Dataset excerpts
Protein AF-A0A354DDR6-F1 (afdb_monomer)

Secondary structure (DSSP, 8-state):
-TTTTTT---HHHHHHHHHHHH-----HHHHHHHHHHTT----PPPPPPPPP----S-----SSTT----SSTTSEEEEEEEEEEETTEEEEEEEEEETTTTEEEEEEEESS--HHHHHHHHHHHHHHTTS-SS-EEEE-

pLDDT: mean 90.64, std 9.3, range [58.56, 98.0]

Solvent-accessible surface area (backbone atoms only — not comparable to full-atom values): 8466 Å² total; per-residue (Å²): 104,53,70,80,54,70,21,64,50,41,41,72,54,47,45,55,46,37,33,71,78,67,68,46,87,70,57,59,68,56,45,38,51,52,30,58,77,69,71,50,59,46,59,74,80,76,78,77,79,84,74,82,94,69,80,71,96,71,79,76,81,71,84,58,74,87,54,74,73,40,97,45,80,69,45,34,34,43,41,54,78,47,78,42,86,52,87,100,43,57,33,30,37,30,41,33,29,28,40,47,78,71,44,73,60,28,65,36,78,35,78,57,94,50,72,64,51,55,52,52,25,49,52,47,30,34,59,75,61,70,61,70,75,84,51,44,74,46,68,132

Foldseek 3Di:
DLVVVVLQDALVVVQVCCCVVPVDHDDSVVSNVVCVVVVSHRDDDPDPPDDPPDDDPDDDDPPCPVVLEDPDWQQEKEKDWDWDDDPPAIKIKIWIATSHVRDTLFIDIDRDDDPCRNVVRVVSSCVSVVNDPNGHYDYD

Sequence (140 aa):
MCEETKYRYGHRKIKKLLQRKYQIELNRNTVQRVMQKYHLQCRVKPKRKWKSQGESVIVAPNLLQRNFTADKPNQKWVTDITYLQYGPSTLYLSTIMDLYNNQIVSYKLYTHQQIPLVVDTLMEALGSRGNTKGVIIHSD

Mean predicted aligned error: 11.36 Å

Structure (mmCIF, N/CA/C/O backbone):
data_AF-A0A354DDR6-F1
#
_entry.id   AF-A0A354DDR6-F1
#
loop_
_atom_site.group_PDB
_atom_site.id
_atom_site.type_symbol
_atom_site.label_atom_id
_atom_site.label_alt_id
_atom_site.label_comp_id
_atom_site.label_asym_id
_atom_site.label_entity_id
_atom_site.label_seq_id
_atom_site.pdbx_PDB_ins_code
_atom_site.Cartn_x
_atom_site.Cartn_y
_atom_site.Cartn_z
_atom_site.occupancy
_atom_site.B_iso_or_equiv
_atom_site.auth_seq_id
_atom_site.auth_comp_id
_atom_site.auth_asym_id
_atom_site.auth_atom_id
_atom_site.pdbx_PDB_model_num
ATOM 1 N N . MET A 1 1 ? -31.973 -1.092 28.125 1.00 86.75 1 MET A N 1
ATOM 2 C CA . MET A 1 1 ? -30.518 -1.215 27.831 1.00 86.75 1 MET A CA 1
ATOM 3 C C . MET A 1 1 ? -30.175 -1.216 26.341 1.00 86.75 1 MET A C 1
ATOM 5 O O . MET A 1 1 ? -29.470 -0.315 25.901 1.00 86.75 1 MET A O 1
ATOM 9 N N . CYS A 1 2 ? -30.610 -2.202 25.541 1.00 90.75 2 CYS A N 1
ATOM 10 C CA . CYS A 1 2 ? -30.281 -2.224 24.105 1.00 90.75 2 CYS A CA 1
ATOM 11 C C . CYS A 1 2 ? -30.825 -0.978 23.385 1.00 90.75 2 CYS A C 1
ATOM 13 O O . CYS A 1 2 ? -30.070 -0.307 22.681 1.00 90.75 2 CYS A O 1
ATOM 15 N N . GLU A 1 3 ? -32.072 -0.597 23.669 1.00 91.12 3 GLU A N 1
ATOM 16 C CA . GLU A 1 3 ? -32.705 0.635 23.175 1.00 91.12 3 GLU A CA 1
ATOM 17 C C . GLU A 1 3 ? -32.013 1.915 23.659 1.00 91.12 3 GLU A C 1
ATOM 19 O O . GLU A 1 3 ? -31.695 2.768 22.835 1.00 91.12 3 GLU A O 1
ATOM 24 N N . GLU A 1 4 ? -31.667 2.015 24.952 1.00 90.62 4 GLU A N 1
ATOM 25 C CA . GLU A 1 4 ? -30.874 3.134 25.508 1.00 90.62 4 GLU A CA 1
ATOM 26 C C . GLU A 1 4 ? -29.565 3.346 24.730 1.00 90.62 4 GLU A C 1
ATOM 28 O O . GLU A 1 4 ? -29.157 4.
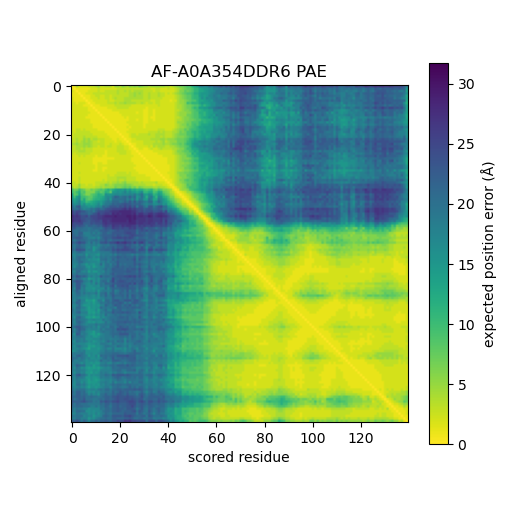470 24.451 1.00 90.62 4 
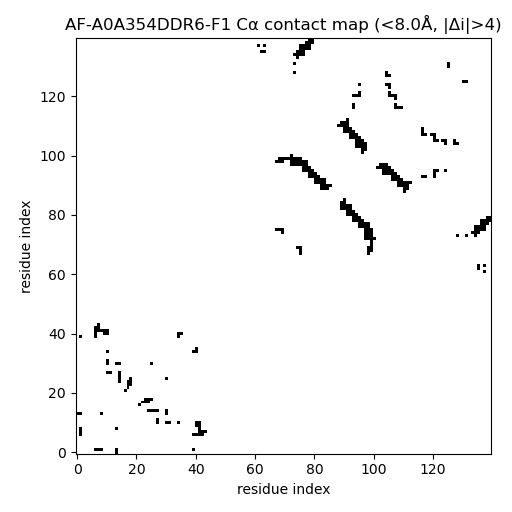GLU A O 1
ATOM 33 N N . THR A 1 5 ? -28.904 2.255 24.328 1.00 90.12 5 THR A N 1
ATOM 34 C CA . THR A 1 5 ? -27.662 2.313 23.537 1.00 90.12 5 THR A CA 1
ATOM 35 C C . THR A 1 5 ? -27.900 2.489 22.036 1.00 90.12 5 THR A C 1
ATOM 37 O O . THR A 1 5 ? -26.946 2.432 21.254 1.00 90.12 5 THR A O 1
ATOM 40 N N . LYS A 1 6 ? -29.157 2.665 21.604 1.00 90.62 6 LYS A N 1
ATOM 41 C CA . LYS A 1 6 ? -29.583 2.684 20.196 1.00 90.62 6 LYS A CA 1
ATOM 42 C C . LYS A 1 6 ? -29.060 1.468 19.422 1.00 90.62 6 LYS A C 1
ATOM 44 O O . LYS A 1 6 ? -28.632 1.590 18.276 1.00 90.62 6 LYS A O 1
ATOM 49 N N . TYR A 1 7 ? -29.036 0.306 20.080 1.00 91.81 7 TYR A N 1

Task
With images omitted, output the data exactly as given.

Response below
Protein AF-A0A354DDR6-F1 (afdb_monomer)

Secondary structure (DSSP, 8-state):
-TTTTTT---HHHHHHHHHHHH-----HHHHHHHHHHTT----PPPPPPPPP----S-----SSTT----SSTTSEEEEEEEEEEETTEEEEEEEEEETTTTEEEEEEEESS--HHHHHHHHHHHHHHTTS-SS-EEEE-

pLDDT: mean 90.64, std 9.3, range [58.56, 98.0]

Solvent-accessible surface area (backbone atoms only — not comparable to full-atom values): 8466 Å² total; per-residue (Å²): 104,53,70,80,54,70,21,64,50,41,41,72,54,47,45,55,46,37,33,71,78,67,68,46,87,70,57,59,68,56,45,38,51,52,30,58,77,69,71,50,59,46,59,74,80,76,78,77,79,84,74,82,94,69,80,71,96,71,79,76,81,71,84,58,74,87,54,74,73,40,97,45,80,69,45,34,34,43,41,54,78,47,78,42,86,52,87,100,43,57,33,30,37,30,41,33,29,28,40,47,78,71,44,73,60,28,65,36,78,35,78,57,94,50,72,64,51,55,52,52,25,49,52,47,30,34,59,75,61,70,61,70,75,84,51,44,74,46,68,132

Foldseek 3Di:
DLVVVVLQDALVVVQVCCCVVPVDHDDSVVSNVVCVVVVSHRDDDPDPPDDPPDDDPDDDDPPCPVVLEDPDWQQEKEKDWDWDDDPPAIKIKIWIATSHVRDTLFIDIDRDDDPCRNVVRVVSSCVSVVNDPNGHYDYD

Sequence (140 aa):
MCEETKYRYGHRKIKKLLQRKYQIELNRNTVQRVMQKYHLQCRVKPKRKWKSQGESVIVAPNLLQRNFTADKPNQKWVTDITYLQYGPSTLYLSTIMDLYNNQIVSYKLYTHQQIPLVVDTLMEALGSRGNTKGVIIHSD

Mean predicted aligned error: 11.36 Å

Structure (mmCIF, N/CA/C/O backbone):
data_AF-A0A354DDR6-F1
#
_entry.id   AF-A0A354DDR6-F1
#
loop_
_atom_site.group_PDB
_atom_site.id
_atom_site.type_symbol
_atom_site.label_atom_id
_atom_site.label_alt_id
_atom_site.label_comp_id
_atom_site.label_asym_id
_atom_site.label_entity_id
_atom_site.label_seq_id
_atom_site.pdbx_PDB_ins_code
_atom_site.Cartn_x
_atom_site.Cartn_y
_atom_site.Cartn_z
_atom_site.occupancy
_atom_site.B_iso_or_equiv
_atom_site.auth_seq_id
_atom_site.auth_comp_id
_atom_site.auth_asym_id
_atom_site.auth_atom_id
_atom_site.pdbx_PDB_model_num
ATOM 1 N N . MET A 1 1 ? -31.973 -1.092 28.125 1.00 86.75 1 MET A N 1
ATOM 2 C CA . MET A 1 1 ? -30.518 -1.215 27.831 1.00 86.75 1 MET A CA 1
ATOM 3 C C . MET A 1 1 ? -30.175 -1.216 26.341 1.00 86.75 1 MET A C 1
ATOM 5 O O . MET A 1 1 ? -29.470 -0.315 25.901 1.00 86.75 1 MET A O 1
ATOM 9 N N . CYS A 1 2 ? -30.610 -2.202 25.541 1.00 90.75 2 CYS A N 1
ATOM 10 C CA . CYS A 1 2 ? -30.281 -2.224 24.105 1.00 90.75 2 CYS A CA 1
ATOM 11 C C . CYS A 1 2 ? -30.825 -0.978 23.385 1.00 90.75 2 CYS A C 1
ATOM 13 O O . CYS A 1 2 ? -30.070 -0.307 22.681 1.00 90.75 2 CYS A O 1
ATOM 15 N N . GLU A 1 3 ? -32.072 -0.597 23.669 1.00 91.12 3 GLU A N 1
ATOM 16 C CA . GLU A 1 3 ? -32.705 0.635 23.175 1.00 91.12 3 GLU A CA 1
ATOM 17 C C . GLU A 1 3 ? -32.013 1.915 23.659 1.00 91.12 3 GLU A C 1
ATOM 19 O O . GLU A 1 3 ? -31.695 2.768 22.835 1.00 91.12 3 GLU A O 1
ATOM 24 N N . GLU A 1 4 ? -31.667 2.015 24.952 1.00 90.62 4 GLU A N 1
ATOM 25 C CA . GLU A 1 4 ? -30.874 3.134 25.508 1.00 90.62 4 GLU A CA 1
ATOM 26 C C . GLU A 1 4 ? -29.565 3.346 24.730 1.00 90.62 4 GLU A C 1
ATOM 28 O O . GLU A 1 4 ? -29.157 4.
470 24.451 1.00 90.62 4 
GLU A O 1
ATOM 33 N N . THR A 1 5 ? -28.904 2.255 24.328 1.00 90.12 5 THR A N 1
ATOM 34 C CA . THR A 1 5 ? -27.662 2.313 23.537 1.00 90.12 5 THR A CA 1
ATOM 35 C C . THR A 1 5 ? -27.900 2.489 22.036 1.00 90.12 5 THR A C 1
ATOM 37 O O . THR A 1 5 ? -26.946 2.432 21.254 1.00 90.12 5 THR A O 1
ATOM 40 N N . LYS A 1 6 ? -29.157 2.665 21.604 1.00 90.62 6 LYS A N 1
ATOM 41 C CA . LYS A 1 6 ? -29.583 2.684 20.196 1.00 90.62 6 LYS A CA 1
ATOM 42 C C . LYS A 1 6 ? -29.060 1.468 19.422 1.00 90.62 6 LYS A C 1
ATOM 44 O O . LYS A 1 6 ? -28.632 1.590 18.276 1.00 90.62 6 LYS A O 1
ATOM 49 N N . TYR A 1 7 ? -29.036 0.306 20.080 1.00 91.81 7 TYR A N 1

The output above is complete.